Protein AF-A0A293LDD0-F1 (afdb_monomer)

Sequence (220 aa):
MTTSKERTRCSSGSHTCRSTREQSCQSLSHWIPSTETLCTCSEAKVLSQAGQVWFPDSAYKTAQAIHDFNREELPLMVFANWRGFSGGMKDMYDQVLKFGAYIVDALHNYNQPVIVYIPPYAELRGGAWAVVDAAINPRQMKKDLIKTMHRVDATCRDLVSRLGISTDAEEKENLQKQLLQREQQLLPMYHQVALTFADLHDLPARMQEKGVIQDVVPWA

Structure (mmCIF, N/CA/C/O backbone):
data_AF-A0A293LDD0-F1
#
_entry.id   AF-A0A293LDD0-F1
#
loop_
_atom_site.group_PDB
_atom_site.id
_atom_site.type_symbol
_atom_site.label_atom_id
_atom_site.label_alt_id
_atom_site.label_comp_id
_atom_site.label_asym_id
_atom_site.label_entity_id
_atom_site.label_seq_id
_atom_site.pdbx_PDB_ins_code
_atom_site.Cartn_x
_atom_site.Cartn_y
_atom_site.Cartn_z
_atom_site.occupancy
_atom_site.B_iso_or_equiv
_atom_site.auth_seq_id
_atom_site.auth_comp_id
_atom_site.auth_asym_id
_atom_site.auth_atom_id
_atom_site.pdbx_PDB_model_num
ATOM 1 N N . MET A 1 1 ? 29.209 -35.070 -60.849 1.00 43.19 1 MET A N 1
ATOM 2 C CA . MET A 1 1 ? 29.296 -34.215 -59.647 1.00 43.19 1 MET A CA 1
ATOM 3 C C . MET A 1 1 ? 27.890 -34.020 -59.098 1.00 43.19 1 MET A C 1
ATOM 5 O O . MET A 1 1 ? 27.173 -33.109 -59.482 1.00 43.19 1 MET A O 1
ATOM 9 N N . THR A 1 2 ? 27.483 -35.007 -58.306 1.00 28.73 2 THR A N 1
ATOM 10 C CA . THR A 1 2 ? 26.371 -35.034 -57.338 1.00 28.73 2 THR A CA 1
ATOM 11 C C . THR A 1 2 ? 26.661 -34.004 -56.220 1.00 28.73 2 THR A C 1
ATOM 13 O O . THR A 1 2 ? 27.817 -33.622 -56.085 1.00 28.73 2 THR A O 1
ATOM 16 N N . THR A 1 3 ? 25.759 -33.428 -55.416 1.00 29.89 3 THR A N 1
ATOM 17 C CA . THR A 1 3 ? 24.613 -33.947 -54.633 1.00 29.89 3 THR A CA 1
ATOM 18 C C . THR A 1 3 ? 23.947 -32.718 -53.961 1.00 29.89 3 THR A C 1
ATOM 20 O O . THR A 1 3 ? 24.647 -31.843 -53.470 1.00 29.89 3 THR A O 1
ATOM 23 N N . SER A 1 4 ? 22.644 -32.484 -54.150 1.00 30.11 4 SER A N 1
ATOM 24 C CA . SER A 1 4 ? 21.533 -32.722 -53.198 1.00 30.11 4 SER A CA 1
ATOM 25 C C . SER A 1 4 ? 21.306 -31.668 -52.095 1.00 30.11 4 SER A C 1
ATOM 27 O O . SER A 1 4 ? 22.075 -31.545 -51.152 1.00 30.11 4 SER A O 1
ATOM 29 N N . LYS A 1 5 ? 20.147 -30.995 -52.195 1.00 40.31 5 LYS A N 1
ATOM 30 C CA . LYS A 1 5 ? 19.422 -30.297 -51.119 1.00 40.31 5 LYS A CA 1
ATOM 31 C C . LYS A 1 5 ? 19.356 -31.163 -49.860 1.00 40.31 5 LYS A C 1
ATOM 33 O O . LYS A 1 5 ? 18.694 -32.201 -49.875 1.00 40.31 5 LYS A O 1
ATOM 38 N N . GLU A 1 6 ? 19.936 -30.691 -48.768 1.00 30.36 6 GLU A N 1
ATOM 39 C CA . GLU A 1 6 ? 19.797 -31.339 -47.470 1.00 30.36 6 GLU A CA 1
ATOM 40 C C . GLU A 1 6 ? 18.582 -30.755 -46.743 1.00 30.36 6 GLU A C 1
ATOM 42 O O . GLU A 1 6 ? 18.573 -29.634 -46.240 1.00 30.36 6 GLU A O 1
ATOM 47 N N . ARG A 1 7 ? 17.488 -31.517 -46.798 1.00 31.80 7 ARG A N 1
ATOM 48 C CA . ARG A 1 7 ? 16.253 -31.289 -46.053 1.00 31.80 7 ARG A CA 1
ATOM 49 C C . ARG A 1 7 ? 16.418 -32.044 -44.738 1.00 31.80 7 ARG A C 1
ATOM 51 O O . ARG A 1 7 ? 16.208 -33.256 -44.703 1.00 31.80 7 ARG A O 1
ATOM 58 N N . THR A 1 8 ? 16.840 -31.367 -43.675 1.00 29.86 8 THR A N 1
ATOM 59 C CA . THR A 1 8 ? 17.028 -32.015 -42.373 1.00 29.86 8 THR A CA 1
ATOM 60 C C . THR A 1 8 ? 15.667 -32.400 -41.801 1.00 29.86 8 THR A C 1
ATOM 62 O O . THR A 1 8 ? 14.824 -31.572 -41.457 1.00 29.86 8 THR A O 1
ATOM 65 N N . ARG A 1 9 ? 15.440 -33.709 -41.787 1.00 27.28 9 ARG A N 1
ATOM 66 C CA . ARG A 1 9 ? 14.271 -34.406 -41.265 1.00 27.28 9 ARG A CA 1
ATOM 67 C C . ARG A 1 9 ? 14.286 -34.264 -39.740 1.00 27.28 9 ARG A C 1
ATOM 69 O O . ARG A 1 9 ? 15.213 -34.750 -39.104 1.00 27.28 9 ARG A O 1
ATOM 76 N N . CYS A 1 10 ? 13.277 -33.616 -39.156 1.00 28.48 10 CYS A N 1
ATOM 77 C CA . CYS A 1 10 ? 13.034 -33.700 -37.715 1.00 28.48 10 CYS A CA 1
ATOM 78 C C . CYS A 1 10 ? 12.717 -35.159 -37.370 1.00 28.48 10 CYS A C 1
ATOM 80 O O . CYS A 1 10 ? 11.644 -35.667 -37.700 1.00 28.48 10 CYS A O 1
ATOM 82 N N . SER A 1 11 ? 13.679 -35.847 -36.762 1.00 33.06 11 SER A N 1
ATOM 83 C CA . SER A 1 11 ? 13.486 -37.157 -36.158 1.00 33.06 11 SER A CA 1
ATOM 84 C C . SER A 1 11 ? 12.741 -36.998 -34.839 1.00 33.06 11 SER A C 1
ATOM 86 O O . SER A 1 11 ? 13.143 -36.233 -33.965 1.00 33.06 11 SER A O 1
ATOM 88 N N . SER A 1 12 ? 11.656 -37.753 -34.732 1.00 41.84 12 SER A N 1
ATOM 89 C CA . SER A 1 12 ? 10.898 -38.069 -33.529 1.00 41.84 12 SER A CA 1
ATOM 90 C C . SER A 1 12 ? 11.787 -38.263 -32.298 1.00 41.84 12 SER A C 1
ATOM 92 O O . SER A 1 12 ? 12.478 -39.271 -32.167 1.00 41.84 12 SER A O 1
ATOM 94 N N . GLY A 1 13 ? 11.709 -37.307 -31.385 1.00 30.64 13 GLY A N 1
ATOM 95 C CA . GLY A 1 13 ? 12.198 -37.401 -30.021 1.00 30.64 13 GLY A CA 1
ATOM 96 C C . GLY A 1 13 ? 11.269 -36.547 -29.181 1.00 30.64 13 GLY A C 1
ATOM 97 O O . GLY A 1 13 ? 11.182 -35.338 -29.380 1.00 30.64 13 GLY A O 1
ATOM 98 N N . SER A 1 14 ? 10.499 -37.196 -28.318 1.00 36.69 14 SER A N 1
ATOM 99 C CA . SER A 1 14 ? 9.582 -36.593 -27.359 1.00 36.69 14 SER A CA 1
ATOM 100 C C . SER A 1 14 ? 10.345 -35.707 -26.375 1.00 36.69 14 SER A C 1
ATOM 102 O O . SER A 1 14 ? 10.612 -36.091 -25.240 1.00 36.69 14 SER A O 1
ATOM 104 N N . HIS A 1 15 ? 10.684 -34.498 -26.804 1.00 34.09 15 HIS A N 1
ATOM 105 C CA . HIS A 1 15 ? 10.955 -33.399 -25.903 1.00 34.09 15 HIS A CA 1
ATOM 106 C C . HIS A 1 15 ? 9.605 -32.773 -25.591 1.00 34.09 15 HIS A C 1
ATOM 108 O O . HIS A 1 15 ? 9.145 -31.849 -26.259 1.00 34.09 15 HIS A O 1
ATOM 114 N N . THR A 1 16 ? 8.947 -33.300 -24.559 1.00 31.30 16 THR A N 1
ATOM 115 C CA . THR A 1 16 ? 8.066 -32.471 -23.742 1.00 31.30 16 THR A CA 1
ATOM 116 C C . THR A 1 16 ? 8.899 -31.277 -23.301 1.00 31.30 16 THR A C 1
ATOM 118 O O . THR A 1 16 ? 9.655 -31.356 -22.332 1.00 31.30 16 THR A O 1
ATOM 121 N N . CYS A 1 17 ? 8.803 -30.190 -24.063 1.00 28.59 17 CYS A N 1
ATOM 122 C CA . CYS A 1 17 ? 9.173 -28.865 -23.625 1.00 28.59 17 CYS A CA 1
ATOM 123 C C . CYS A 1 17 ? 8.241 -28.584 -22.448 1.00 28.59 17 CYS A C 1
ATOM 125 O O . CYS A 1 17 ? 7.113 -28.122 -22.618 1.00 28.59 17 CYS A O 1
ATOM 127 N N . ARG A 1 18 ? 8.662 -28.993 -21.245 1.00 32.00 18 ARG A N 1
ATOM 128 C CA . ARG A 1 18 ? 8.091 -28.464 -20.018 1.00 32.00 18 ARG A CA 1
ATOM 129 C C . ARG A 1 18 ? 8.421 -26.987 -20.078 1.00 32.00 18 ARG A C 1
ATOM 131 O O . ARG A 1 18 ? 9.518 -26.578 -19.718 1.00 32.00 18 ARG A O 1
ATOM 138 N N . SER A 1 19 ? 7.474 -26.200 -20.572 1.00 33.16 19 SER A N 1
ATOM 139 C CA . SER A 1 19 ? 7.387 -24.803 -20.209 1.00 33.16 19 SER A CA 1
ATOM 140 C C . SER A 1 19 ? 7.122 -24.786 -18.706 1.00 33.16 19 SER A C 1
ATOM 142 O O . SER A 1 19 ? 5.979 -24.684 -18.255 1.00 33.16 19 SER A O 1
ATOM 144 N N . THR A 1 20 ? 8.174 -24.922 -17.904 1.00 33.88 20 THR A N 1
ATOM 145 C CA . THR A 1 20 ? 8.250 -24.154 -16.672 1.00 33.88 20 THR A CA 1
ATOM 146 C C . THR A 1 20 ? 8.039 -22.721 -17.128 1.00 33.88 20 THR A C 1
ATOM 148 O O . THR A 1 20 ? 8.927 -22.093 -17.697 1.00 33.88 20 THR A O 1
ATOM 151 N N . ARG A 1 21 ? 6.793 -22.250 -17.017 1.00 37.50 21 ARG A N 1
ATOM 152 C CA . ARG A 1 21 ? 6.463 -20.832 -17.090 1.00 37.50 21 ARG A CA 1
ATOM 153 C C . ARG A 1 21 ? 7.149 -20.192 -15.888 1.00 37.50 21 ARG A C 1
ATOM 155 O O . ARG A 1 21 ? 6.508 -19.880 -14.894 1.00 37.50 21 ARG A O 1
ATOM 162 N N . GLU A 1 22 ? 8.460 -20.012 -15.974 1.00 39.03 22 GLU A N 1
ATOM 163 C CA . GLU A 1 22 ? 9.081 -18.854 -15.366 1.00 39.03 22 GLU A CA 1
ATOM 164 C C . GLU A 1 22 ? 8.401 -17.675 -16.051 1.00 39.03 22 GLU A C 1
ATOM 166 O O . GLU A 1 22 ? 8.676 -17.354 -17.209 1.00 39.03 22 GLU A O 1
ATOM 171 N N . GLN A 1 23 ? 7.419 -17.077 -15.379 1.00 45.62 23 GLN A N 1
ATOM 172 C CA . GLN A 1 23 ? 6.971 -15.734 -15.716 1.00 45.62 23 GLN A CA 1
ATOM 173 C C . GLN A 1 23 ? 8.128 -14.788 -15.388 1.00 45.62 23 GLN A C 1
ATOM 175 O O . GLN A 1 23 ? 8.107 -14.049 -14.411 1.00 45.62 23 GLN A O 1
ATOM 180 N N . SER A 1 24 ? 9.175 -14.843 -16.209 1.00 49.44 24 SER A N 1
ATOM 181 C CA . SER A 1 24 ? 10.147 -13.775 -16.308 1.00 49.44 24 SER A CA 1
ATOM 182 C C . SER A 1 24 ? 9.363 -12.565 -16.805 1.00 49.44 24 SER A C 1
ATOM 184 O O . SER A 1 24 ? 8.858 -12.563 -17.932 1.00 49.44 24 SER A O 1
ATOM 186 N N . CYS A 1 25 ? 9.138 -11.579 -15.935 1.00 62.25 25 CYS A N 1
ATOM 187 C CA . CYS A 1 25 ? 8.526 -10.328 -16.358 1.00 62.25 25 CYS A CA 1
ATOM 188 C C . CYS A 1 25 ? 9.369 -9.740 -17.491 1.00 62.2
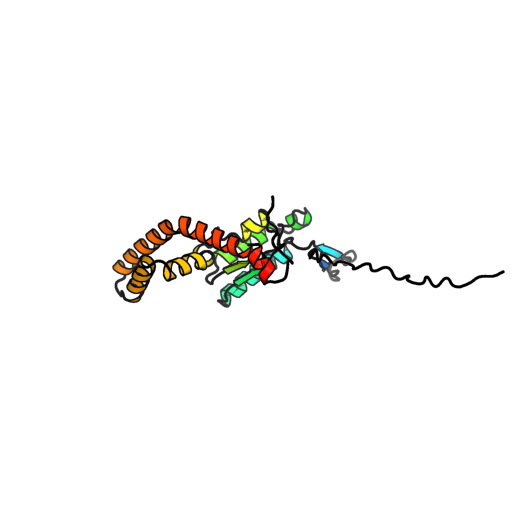5 25 CYS A C 1
ATOM 190 O O . CYS A 1 25 ? 10.558 -9.480 -17.324 1.00 62.25 25 CYS A O 1
ATOM 192 N N . GLN A 1 26 ? 8.741 -9.558 -18.650 1.00 75.88 26 GLN A N 1
ATOM 193 C CA . GLN A 1 26 ? 9.421 -9.089 -19.850 1.00 75.88 26 GLN A CA 1
ATOM 194 C C . GLN A 1 26 ? 9.944 -7.664 -19.638 1.00 75.88 26 GLN A C 1
ATOM 196 O O . GLN A 1 26 ? 9.257 -6.818 -19.065 1.00 75.88 26 GLN A O 1
ATOM 201 N N . SER A 1 27 ? 11.160 -7.397 -20.114 1.00 81.62 27 SER A N 1
ATOM 202 C CA . SER A 1 27 ? 11.669 -6.033 -20.248 1.00 81.62 27 SER A CA 1
ATOM 203 
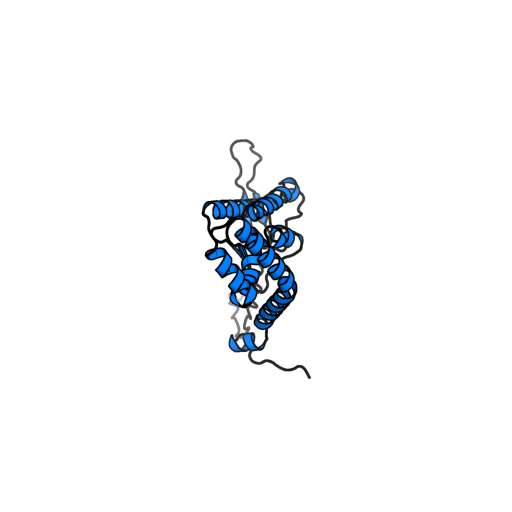C C . SER A 1 27 ? 10.872 -5.292 -21.317 1.00 81.62 27 SER A C 1
ATOM 205 O O . SER A 1 27 ? 10.665 -5.824 -22.410 1.00 81.62 27 SER A O 1
ATOM 207 N N . LEU A 1 28 ? 10.457 -4.066 -21.017 1.00 82.56 28 LEU A N 1
ATOM 208 C CA . LEU A 1 28 ? 9.726 -3.217 -21.944 1.00 82.56 28 LEU A CA 1
ATOM 209 C C . LEU A 1 28 ? 10.698 -2.277 -22.664 1.00 82.56 28 LEU A C 1
ATOM 211 O O . LEU A 1 28 ? 11.562 -1.666 -22.040 1.00 82.56 28 LEU A O 1
ATOM 215 N N . SER A 1 29 ? 10.553 -2.124 -23.977 1.00 81.31 29 SER A N 1
ATOM 216 C CA . SER A 1 29 ? 11.291 -1.115 -24.739 1.00 81.31 29 SER A CA 1
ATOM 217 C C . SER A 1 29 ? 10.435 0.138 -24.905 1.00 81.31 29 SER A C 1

Directions for this task
There is a run of lines above from the one with "ATOM 108 O O" to the one with "ATOM 123 C C"; print exactly that run, both ends included, and nothing else.

Output for this task
ATOM 108 O O . HIS A 1 15 ? 9.145 -31.849 -26.259 1.00 34.09 15 HIS A O 1
ATOM 114 N N . THR A 1 16 ? 8.947 -33.300 -24.559 1.00 31.30 16 THR A N 1
ATOM 115 C CA . THR A 1 16 ? 8.066 -32.471 -23.742 1.00 31.30 16 THR A CA 1
ATOM 116 C C . THR A 1 16 ? 8.899 -31.277 -23.301 1.00 31.30 16 THR A C 1
ATOM 118 O O . THR A 1 16 ? 9.655 -31.356 -22.332 1.00 31.30 16 THR A O 1
ATOM 121 N N . CYS A 1 17 ? 8.803 -30.190 -24.063 1.00 28.59 17 CYS A N 1
ATOM 122 C CA . CYS A 1 17 ? 9.173 -28.865 -23.625 1.00 28.59 17 CYS A CA 1
ATOM 123 C C . CYS A 1 17 ? 8.241 -28.584 -22.448 1.00 28.59 17 CYS A C 1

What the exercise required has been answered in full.